Внутри было холодно, шумно от уличного движения, комната была забита мебелью, которая уже к моменту моего рождения была старомодной, но зато здесь было вдвое просторней, чем в номере отеля «Нордланден». На полу повсюду лежали толстые наросты пыли, а одно из оконных стёкол было разбито, причём, судя по всему, уже годы, поскольку один кусок стекла отсутствовал, и кто-то просто вырезал кусок из полиэтиленового пакета и заклеил им дыру при помощи скотча. При каждом порыве ветра плёнка шелестела и, видимо, хорошей герметичностью не обладала, иначе бы в комнате не воняло так сильно выхлопными газами.

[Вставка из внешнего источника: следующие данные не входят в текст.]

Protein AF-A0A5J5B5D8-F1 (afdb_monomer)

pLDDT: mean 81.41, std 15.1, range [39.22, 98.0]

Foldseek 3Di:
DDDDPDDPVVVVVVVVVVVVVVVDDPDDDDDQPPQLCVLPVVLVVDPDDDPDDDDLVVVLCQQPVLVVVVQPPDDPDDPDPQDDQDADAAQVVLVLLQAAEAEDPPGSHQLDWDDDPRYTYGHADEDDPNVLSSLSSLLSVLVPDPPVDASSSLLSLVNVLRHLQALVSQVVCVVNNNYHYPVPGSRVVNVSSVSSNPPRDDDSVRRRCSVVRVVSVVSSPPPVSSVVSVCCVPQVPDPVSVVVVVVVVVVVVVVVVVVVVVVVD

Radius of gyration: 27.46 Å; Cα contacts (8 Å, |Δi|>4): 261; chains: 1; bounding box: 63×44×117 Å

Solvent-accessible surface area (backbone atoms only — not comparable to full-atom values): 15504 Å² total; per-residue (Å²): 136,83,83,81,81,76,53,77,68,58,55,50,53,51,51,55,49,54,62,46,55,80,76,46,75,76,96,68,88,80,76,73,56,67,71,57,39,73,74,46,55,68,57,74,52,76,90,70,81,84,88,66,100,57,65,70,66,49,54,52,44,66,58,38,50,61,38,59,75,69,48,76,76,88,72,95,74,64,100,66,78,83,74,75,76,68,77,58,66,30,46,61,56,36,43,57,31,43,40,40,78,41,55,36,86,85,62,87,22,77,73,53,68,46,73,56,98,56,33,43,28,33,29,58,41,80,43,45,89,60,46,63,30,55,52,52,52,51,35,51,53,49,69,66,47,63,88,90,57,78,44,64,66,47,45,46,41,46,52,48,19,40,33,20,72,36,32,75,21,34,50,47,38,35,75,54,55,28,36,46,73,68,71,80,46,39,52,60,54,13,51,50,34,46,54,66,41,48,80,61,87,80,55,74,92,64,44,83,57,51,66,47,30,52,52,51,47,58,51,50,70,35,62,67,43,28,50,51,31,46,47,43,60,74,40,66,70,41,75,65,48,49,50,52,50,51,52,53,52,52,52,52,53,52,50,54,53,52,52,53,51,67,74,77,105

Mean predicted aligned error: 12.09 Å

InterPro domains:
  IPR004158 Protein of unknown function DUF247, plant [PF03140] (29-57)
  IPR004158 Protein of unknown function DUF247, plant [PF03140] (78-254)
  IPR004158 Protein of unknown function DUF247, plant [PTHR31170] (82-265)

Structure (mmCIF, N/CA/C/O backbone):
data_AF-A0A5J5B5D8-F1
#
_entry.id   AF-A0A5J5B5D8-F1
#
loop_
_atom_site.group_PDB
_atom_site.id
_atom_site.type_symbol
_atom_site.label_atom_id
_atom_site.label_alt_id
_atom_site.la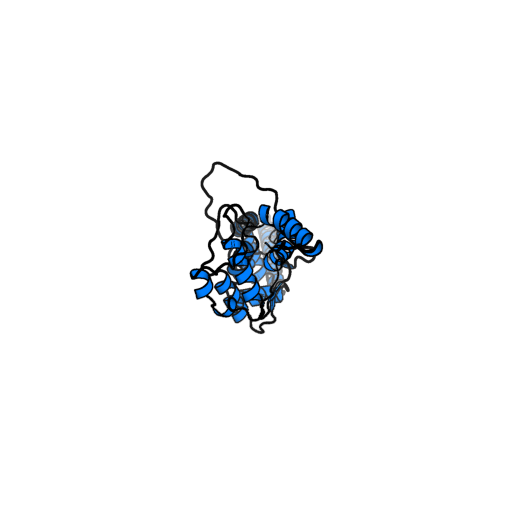bel_comp_id
_atom_site.label_asym_id
_atom_site.label_entity_id
_atom_site.label_seq_id
_atom_site.pdbx_PDB_ins_code
_atom_site.Cartn_x
_atom_site.Cartn_y
_atom_site.Cartn_z
_atom_site.occupancy
_atom_site.B_iso_or_equiv
_atom_site.auth_seq_id
_atom_site.auth_comp_id
_atom_site.auth_asym_id
_atom_site.auth_atom_id
_atom_site.pdbx_PDB_model_num
ATOM 1 N N . MET A 1 1 ? 31.562 15.566 -61.104 1.00 39.22 1 MET A N 1
ATOM 2 C CA . MET A 1 1 ? 30.805 16.076 -59.943 1.00 39.22 1 MET A CA 1
ATOM 3 C C . MET A 1 1 ? 29.350 15.753 -60.197 1.00 39.22 1 MET A C 1
ATOM 5 O O . MET A 1 1 ? 28.747 16.382 -61.049 1.00 39.22 1 MET A O 1
ATOM 9 N N . THR A 1 2 ? 28.842 14.687 -59.589 1.00 39.53 2 THR A N 1
ATOM 10 C CA . THR A 1 2 ? 27.428 14.305 -59.672 1.00 39.53 2 THR A CA 1
ATOM 11 C C . THR A 1 2 ? 26.681 15.023 -58.555 1.00 39.53 2 THR A C 1
ATOM 13 O O . THR A 1 2 ? 26.958 14.767 -57.385 1.00 39.53 2 THR A O 1
ATOM 16 N N . GLU A 1 3 ? 25.791 15.947 -58.915 1.00 50.03 3 GLU A N 1
ATOM 17 C CA . GLU A 1 3 ? 24.854 16.582 -57.986 1.00 50.03 3 GLU A CA 1
ATOM 18 C C . GLU A 1 3 ? 23.903 15.518 -57.426 1.00 50.03 3 GLU A C 1
ATOM 20 O O . GLU A 1 3 ? 23.152 14.884 -58.165 1.00 50.03 3 GLU A O 1
ATOM 25 N N . GLN A 1 4 ? 23.961 15.293 -56.113 1.00 52.03 4 GLN A N 1
ATOM 26 C CA . GLN A 1 4 ? 22.942 14.534 -55.395 1.00 52.03 4 GLN A CA 1
ATOM 27 C C . GLN A 1 4 ? 21.689 15.405 -55.286 1.00 52.03 4 GLN A C 1
ATOM 29 O O . GLN A 1 4 ? 21.619 16.305 -54.451 1.00 52.03 4 GLN A O 1
ATOM 34 N N . THR A 1 5 ? 20.692 15.148 -56.130 1.00 54.69 5 THR A N 1
ATOM 35 C CA . THR A 1 5 ? 19.353 15.721 -55.971 1.00 54.69 5 THR A CA 1
ATOM 36 C C . THR A 1 5 ? 18.637 14.967 -54.853 1.00 54.69 5 THR A C 1
ATOM 38 O O . THR A 1 5 ? 18.134 13.866 -55.071 1.00 54.69 5 THR A O 1
ATOM 41 N N . SER A 1 6 ? 18.657 15.528 -53.642 1.00 61.41 6 SER A N 1
ATOM 42 C CA . SER A 1 6 ? 17.895 15.012 -52.498 1.00 61.41 6 SER A CA 1
ATOM 43 C C . SER A 1 6 ? 16.389 15.126 -52.776 1.00 61.41 6 SER A C 1
ATOM 45 O O . SER A 1 6 ? 15.934 16.153 -53.283 1.00 61.41 6 SER A O 1
ATOM 47 N N . ASP A 1 7 ? 15.624 14.071 -52.488 1.00 76.19 7 ASP A N 1
ATOM 48 C CA . ASP A 1 7 ? 14.173 14.020 -52.709 1.00 76.19 7 ASP A CA 1
ATOM 49 C C . ASP A 1 7 ? 13.466 15.022 -51.763 1.00 76.19 7 ASP A C 1
ATOM 51 O O . ASP A 1 7 ? 13.840 15.126 -50.586 1.00 76.19 7 ASP A O 1
ATOM 55 N N . PRO A 1 8 ? 12.450 15.776 -52.222 1.00 67.62 8 PRO A N 1
ATOM 56 C CA . PRO A 1 8 ? 11.652 16.664 -51.370 1.00 67.62 8 PRO A CA 1
ATOM 57 C C . PRO A 1 8 ? 11.069 15.997 -50.112 1.00 67.62 8 PRO A C 1
ATOM 59 O O . PRO A 1 8 ? 10.838 16.687 -49.117 1.00 67.62 8 PRO A O 1
ATOM 62 N N . ILE A 1 9 ? 10.848 14.677 -50.114 1.00 62.62 9 ILE A N 1
ATOM 63 C CA . ILE A 1 9 ? 10.417 13.938 -48.918 1.00 62.62 9 ILE A CA 1
ATOM 64 C C . ILE A 1 9 ? 11.554 13.839 -47.891 1.00 62.62 9 ILE A C 1
ATOM 66 O O . ILE A 1 9 ? 11.313 14.070 -46.707 1.00 62.62 9 ILE A O 1
ATOM 70 N N . SER A 1 10 ? 12.791 13.557 -48.320 1.00 57.12 10 SER A N 1
ATOM 71 C CA . SER A 1 10 ? 13.953 13.510 -47.415 1.00 57.12 10 SER A CA 1
ATOM 72 C C . SER A 1 10 ? 14.243 14.865 -46.775 1.00 57.12 10 SER A C 1
ATOM 74 O O . SER A 1 10 ? 14.475 14.922 -45.573 1.00 57.12 10 SER A O 1
ATOM 76 N N . ILE A 1 11 ? 14.122 15.956 -47.538 1.00 66.44 11 ILE A N 1
ATOM 77 C CA . ILE A 1 11 ? 14.364 17.317 -47.032 1.00 66.44 11 ILE A CA 1
ATOM 78 C C . ILE A 1 11 ? 13.383 17.664 -45.901 1.00 66.44 11 ILE A C 1
ATOM 80 O O . ILE A 1 11 ? 13.790 18.206 -44.879 1.00 66.44 11 ILE A O 1
ATOM 84 N N . ARG A 1 12 ? 12.105 17.284 -46.038 1.00 67.44 12 ARG A N 1
ATOM 85 C CA . ARG A 1 12 ? 11.085 17.522 -45.002 1.00 67.44 12 ARG A CA 1
ATOM 86 C C . ARG A 1 12 ? 11.309 16.710 -43.733 1.00 67.44 12 ARG A C 1
ATOM 88 O O . ARG A 1 12 ? 11.132 17.240 -42.644 1.00 67.44 12 ARG A O 1
ATOM 95 N N . ILE A 1 13 ? 11.707 15.445 -43.865 1.00 65.94 13 ILE A N 1
ATOM 96 C CA . ILE A 1 13 ? 12.023 14.605 -42.703 1.00 65.94 13 ILE A CA 1
ATOM 97 C C . ILE A 1 13 ? 13.244 15.168 -41.969 1.00 65.94 13 ILE A C 1
ATOM 99 O O . ILE A 1 13 ? 13.236 15.231 -40.743 1.00 65.94 13 ILE A O 1
ATOM 103 N N . ASP A 1 14 ? 14.267 15.609 -42.700 1.00 69.12 14 ASP A N 1
ATOM 104 C CA . ASP A 1 14 ? 15.473 16.192 -42.111 1.00 69.12 14 ASP A CA 1
ATOM 105 C C . ASP A 1 14 ? 15.182 17.527 -41.406 1.00 69.12 14 ASP A C 1
ATOM 107 O O . ASP A 1 14 ? 15.700 17.768 -40.315 1.00 69.12 14 ASP A O 1
ATOM 111 N N . GLU A 1 15 ? 14.312 18.370 -41.972 1.00 71.31 15 GLU A N 1
ATOM 112 C CA . GLU A 1 15 ? 13.832 19.607 -41.339 1.00 71.31 15 GLU A CA 1
ATOM 113 C C . GLU A 1 15 ? 13.012 19.322 -40.068 1.00 71.31 15 GLU A C 1
ATOM 115 O O . GLU A 1 15 ? 13.286 19.902 -39.011 1.00 71.31 15 GLU A O 1
ATOM 120 N N . ASP A 1 16 ? 12.069 18.375 -40.125 1.00 65.50 16 ASP A N 1
ATOM 121 C CA . ASP A 1 16 ? 11.261 17.955 -38.972 1.00 65.50 16 ASP A CA 1
ATOM 122 C C . ASP A 1 16 ? 12.144 17.352 -37.858 1.00 65.50 16 ASP A C 1
ATOM 124 O O . ASP A 1 16 ? 11.977 17.662 -36.672 1.00 65.50 16 ASP A O 1
ATOM 128 N N . LEU A 1 17 ? 13.150 16.545 -38.220 1.00 56.44 17 LEU A N 1
ATOM 129 C CA . LEU A 1 17 ? 14.136 15.982 -37.290 1.00 56.44 17 LEU A CA 1
ATOM 130 C C . LEU A 1 17 ? 15.078 17.047 -36.715 1.00 56.44 17 LEU A C 1
ATOM 132 O O . LEU A 1 17 ? 15.439 16.964 -35.538 1.00 56.44 17 LEU A O 1
ATOM 136 N N . ALA A 1 18 ? 15.466 18.058 -37.495 1.00 63.94 18 ALA A N 1
ATOM 137 C CA . ALA A 1 18 ? 16.314 19.155 -37.033 1.00 63.94 18 ALA A CA 1
ATOM 138 C C . ALA A 1 18 ? 15.607 19.994 -35.959 1.00 63.94 18 ALA A C 1
ATOM 140 O O . ALA A 1 18 ? 16.215 20.310 -34.929 1.00 63.94 18 ALA A O 1
ATOM 141 N N . HIS A 1 19 ? 14.310 20.268 -36.145 1.00 60.00 19 HIS A N 1
ATOM 142 C CA . HIS A 1 19 ? 13.475 20.942 -35.151 1.00 60.00 19 HIS A CA 1
ATOM 143 C C . HIS A 1 19 ? 13.310 20.111 -33.869 1.00 60.00 19 HIS A C 1
ATOM 145 O O . HIS A 1 19 ? 13.460 20.651 -32.768 1.00 60.00 19 HIS A O 1
ATOM 151 N N . LEU A 1 20 ? 13.119 18.793 -33.990 1.00 51.50 20 LEU A N 1
ATOM 152 C CA . LEU A 1 20 ? 13.069 17.868 -32.851 1.00 51.50 20 LEU A CA 1
ATOM 153 C C . LEU A 1 20 ? 14.421 17.755 -32.117 1.00 51.50 20 LEU A C 1
ATOM 155 O O . LEU A 1 20 ? 14.445 17.683 -30.887 1.00 51.50 20 LEU A O 1
ATOM 159 N N . SER A 1 21 ? 15.555 17.806 -32.826 1.00 51.94 21 SER A N 1
ATOM 160 C CA . SER A 1 21 ? 16.896 17.631 -32.234 1.00 51.94 21 SER A CA 1
ATOM 161 C C . SER A 1 21 ? 17.314 18.760 -31.284 1.00 51.94 21 SER A C 1
ATOM 163 O O . SER A 1 21 ? 18.118 18.540 -30.381 1.00 51.94 21 SER A O 1
ATOM 165 N N . SER A 1 22 ? 16.733 19.955 -31.441 1.00 51.44 22 SER A N 1
ATOM 166 C CA . SER A 1 22 ? 16.973 21.086 -30.533 1.00 51.44 22 SER A CA 1
ATOM 167 C C . SER A 1 22 ? 16.293 20.919 -29.166 1.00 51.44 22 SER A C 1
ATOM 169 O O . SER A 1 22 ? 16.703 21.552 -28.193 1.00 51.44 22 SER A O 1
ATOM 171 N N . THR A 1 23 ? 15.280 20.047 -29.082 1.00 51.31 23 THR A N 1
ATOM 172 C CA . THR A 1 23 ? 14.459 19.824 -27.877 1.00 51.31 23 THR A CA 1
ATOM 173 C C . THR A 1 23 ? 14.688 18.435 -27.266 1.00 51.31 23 THR A C 1
ATOM 175 O O . THR A 1 23 ? 14.514 18.240 -26.064 1.00 51.31 23 THR A O 1
ATOM 178 N N . ILE A 1 24 ? 15.118 17.458 -28.069 1.00 50.69 24 ILE A N 1
ATOM 179 C CA . ILE A 1 24 ? 15.308 16.071 -27.644 1.00 50.69 24 ILE A CA 1
ATOM 180 C C . ILE A 1 24 ? 16.773 15.851 -27.259 1.00 50.69 24 ILE A C 1
ATOM 182 O O . ILE A 1 24 ? 17.665 15.790 -28.104 1.00 50.69 24 ILE A O 1
ATOM 186 N N . SER A 1 25 ? 17.013 15.697 -25.953 1.00 53.78 25 SER A N 1
ATOM 187 C CA . SER A 1 25 ? 18.246 15.097 -25.429 1.00 53.78 25 SER A CA 1
ATOM 188 C C . SER A 1 25 ? 18.567 13.830 -26.226 1.00 53.78 25 SER A C 1
ATOM 190 O O . SER A 1 25 ? 17.670 13.013 -26.438 1.00 53.78 25 SER A O 1
ATOM 192 N N . LYS A 1 26 ? 19.821 13.683 -26.680 1.00 51.84 26 LYS A N 1
ATOM 193 C CA . LYS A 1 26 ? 20.288 12.563 -27.517 1.00 51.84 26 LYS A CA 1
ATOM 194 C C . LYS A 1 26 ? 19.641 11.234 -27.082 1.00 51.84 26 LYS A C 1
ATOM 196 O O . LYS A 1 26 ? 19.636 10.943 -25.883 1.00 51.84 26 LYS A O 1
ATOM 201 N N . PRO A 1 27 ? 19.121 10.416 -28.017 1.00 52.62 27 PRO A N 1
ATOM 202 C CA . PRO A 1 27 ? 18.518 9.139 -27.667 1.00 52.62 27 PRO A CA 1
ATOM 203 C C . PRO A 1 27 ? 19.563 8.267 -26.967 1.00 52.62 27 PRO A C 1
ATOM 205 O O . PRO A 1 27 ? 20.612 7.934 -27.521 1.00 52.62 27 PRO A O 1
ATOM 208 N N . HIS A 1 28 ? 19.283 7.934 -25.712 1.00 58.38 28 HIS A N 1
ATOM 209 C CA . HIS A 1 28 ? 20.161 7.159 -24.852 1.00 58.38 28 HIS A CA 1
ATOM 210 C C . HIS A 1 28 ? 19.354 6.024 -24.230 1.00 58.38 28 HIS A C 1
ATOM 212 O O . HIS A 1 28 ? 18.314 6.251 -23.618 1.00 58.38 28 HIS A O 1
ATOM 218 N N . ILE A 1 29 ? 19.842 4.793 -24.384 1.00 65.81 29 ILE A N 1
ATOM 219 C CA . ILE A 1 29 ? 19.325 3.650 -23.632 1.00 65.81 29 ILE A CA 1
ATOM 220 C C . ILE A 1 29 ? 19.958 3.731 -22.247 1.00 65.81 29 ILE A C 1
ATOM 222 O O . ILE A 1 29 ? 21.164 3.529 -22.087 1.00 65.81 29 ILE A O 1
ATOM 226 N N . PHE A 1 30 ? 19.157 4.089 -21.247 1.00 67.62 30 PHE A N 1
ATOM 227 C CA . PHE A 1 30 ? 19.654 4.233 -19.887 1.00 67.62 30 PHE A CA 1
ATOM 228 C C . PHE A 1 30 ? 19.947 2.869 -19.280 1.00 67.62 30 PHE A C 1
ATOM 230 O O . PHE A 1 30 ? 19.103 1.975 -19.249 1.00 67.62 30 PHE A O 1
ATOM 237 N N . ARG A 1 31 ? 21.166 2.716 -18.763 1.00 78.31 31 ARG A N 1
ATOM 238 C CA . ARG A 1 31 ? 21.542 1.520 -18.020 1.00 78.31 31 ARG A CA 1
ATOM 239 C C . ARG A 1 31 ? 21.007 1.631 -16.596 1.00 78.31 31 ARG A C 1
ATOM 241 O O . ARG A 1 31 ? 21.319 2.590 -15.891 1.00 78.31 31 ARG A O 1
ATOM 248 N N . VAL A 1 32 ? 20.242 0.631 -16.166 1.00 83.81 32 VAL A N 1
ATOM 249 C CA . VAL A 1 32 ? 19.737 0.536 -14.789 1.00 83.81 32 VAL A CA 1
ATOM 250 C C . VAL A 1 32 ? 20.922 0.539 -13.808 1.00 83.81 32 VAL A C 1
ATOM 252 O O . VAL A 1 32 ? 21.857 -0.251 -13.993 1.00 83.81 32 VAL A O 1
ATOM 255 N N . PRO A 1 33 ? 20.917 1.390 -12.761 1.00 84.62 33 PRO A N 1
ATOM 256 C CA . PRO A 1 33 ? 21.964 1.393 -11.746 1.00 84.62 33 PRO A CA 1
ATOM 257 C C . PRO A 1 33 ? 22.171 0.010 -11.119 1.00 84.62 33 PRO A C 1
ATOM 259 O O . PRO A 1 33 ? 21.209 -0.654 -10.731 1.00 84.62 33 PRO A O 1
ATOM 262 N N . ALA A 1 34 ? 23.433 -0.395 -10.936 1.00 85.38 34 ALA A N 1
ATOM 263 C CA . ALA A 1 34 ? 23.787 -1.734 -10.449 1.00 85.38 34 ALA A CA 1
ATOM 264 C C . ALA A 1 34 ? 23.092 -2.111 -9.127 1.00 85.38 34 ALA A C 1
ATOM 266 O O . ALA A 1 34 ? 22.677 -3.252 -8.950 1.00 85.38 34 ALA A O 1
ATOM 267 N N . ARG A 1 35 ? 22.899 -1.141 -8.220 1.00 86.06 35 ARG A N 1
ATOM 268 C CA . ARG A 1 35 ? 22.212 -1.363 -6.937 1.00 86.06 35 ARG A CA 1
ATOM 269 C C . ARG A 1 35 ? 20.751 -1.796 -7.079 1.00 86.06 35 ARG A C 1
ATOM 271 O O . ARG A 1 35 ? 20.292 -2.553 -6.237 1.00 86.06 35 ARG A O 1
ATOM 278 N N . LEU A 1 36 ? 20.048 -1.315 -8.108 1.00 84.19 36 LEU A N 1
ATOM 279 C CA . LEU A 1 36 ? 18.663 -1.702 -8.381 1.00 84.19 36 LEU A CA 1
ATOM 280 C C . LEU A 1 36 ? 18.622 -3.062 -9.084 1.00 84.19 36 LEU A C 1
ATOM 282 O O . LEU A 1 36 ? 17.852 -3.931 -8.687 1.00 84.19 36 LEU A O 1
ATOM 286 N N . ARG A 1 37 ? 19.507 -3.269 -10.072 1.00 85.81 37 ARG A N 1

Но в этой комнате была собственная раковина.
– Я ее беру, – сказал я.
– Вы должны заплатить за неделю вперёд, – безучастно ответила госпожа Гранберг.

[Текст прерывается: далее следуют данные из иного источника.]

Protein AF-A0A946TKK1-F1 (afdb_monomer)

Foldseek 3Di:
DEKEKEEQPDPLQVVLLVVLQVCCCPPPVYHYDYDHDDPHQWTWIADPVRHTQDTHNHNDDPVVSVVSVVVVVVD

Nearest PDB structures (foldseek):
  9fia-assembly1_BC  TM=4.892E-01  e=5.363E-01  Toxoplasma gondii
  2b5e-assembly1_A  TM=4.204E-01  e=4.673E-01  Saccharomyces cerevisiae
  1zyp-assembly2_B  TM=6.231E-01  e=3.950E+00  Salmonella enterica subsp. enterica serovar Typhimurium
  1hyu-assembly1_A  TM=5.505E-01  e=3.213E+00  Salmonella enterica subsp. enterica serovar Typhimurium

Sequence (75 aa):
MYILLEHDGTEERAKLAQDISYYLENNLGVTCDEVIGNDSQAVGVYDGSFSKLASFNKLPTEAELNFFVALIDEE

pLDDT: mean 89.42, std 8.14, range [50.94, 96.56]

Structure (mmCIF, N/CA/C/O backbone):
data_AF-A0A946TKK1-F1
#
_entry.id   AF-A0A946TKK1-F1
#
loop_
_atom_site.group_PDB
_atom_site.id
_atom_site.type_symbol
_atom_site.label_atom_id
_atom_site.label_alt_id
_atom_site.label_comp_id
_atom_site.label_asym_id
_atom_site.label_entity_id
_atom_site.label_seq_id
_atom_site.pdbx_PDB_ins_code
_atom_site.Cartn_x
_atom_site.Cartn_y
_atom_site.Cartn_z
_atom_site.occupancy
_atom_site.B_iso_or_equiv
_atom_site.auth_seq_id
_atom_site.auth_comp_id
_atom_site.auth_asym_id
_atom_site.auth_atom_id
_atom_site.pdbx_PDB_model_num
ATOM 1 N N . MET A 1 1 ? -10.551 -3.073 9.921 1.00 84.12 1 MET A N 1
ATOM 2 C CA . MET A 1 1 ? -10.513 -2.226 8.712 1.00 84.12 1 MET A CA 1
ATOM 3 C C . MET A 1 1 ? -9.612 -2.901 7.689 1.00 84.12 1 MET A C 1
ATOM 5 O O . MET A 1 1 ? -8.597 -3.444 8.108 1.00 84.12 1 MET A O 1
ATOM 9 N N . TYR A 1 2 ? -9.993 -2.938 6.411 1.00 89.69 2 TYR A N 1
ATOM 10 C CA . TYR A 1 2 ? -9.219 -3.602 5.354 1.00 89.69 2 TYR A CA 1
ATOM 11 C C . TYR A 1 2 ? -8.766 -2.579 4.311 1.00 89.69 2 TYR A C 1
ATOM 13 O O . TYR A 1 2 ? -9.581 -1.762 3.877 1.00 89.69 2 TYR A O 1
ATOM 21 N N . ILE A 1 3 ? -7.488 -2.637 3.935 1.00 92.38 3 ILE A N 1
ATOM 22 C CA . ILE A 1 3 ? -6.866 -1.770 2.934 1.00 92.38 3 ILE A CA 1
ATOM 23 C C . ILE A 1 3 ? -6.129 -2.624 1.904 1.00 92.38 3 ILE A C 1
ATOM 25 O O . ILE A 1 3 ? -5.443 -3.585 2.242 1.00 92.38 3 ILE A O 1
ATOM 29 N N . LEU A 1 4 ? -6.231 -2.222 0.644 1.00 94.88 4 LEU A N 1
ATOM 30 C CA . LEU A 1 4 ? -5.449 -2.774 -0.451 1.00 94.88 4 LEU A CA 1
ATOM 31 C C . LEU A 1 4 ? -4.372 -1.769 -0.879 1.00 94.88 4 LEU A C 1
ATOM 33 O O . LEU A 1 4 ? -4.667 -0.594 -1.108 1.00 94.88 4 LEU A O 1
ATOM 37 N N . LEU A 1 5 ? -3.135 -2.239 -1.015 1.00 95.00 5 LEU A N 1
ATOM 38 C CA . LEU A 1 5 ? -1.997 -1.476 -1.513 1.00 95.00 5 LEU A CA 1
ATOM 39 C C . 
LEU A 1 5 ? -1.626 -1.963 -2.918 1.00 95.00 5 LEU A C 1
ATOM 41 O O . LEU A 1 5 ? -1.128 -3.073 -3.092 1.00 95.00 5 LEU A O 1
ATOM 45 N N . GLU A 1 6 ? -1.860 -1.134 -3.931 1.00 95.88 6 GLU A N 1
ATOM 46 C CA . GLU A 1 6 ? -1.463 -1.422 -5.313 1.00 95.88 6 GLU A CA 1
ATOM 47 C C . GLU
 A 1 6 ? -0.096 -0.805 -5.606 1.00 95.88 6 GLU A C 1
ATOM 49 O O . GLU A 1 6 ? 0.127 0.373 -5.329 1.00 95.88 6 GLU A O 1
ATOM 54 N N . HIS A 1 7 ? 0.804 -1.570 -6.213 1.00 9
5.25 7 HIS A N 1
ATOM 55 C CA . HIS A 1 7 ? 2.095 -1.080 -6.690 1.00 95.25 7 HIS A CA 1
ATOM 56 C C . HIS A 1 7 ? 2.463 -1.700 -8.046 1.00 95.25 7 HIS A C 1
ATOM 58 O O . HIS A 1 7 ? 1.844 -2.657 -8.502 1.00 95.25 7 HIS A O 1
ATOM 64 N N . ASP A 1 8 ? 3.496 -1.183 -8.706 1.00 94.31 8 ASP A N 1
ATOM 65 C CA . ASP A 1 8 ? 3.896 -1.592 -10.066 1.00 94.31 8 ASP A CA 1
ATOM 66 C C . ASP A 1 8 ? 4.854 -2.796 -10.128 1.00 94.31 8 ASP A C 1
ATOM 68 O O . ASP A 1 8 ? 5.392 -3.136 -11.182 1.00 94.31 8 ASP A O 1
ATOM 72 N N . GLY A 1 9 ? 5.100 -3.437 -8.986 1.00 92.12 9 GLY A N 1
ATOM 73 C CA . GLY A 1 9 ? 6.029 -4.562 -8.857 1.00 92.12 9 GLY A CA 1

Я достал из кармана немного денег. Комната в отеле «Нордланден» за одну ночь стоила в три раза дороже, чем эта за неделю.
– В котором часу вы хотите завтракать? – спросила она, пряча деньги в карман фартука.
Вопрос озадачил меня. Я пролепетал что-то вроде:
– Ну, это зависит от того…
От того, буду ли я всю ночь отсутствовать, разыскивая след похитителей детей, или нет.
– Ну, – сказала она, пожав плечами, – я с семи часов на кухне. Если захотите завтракать раньше, предупредите меня загодя, с вечера.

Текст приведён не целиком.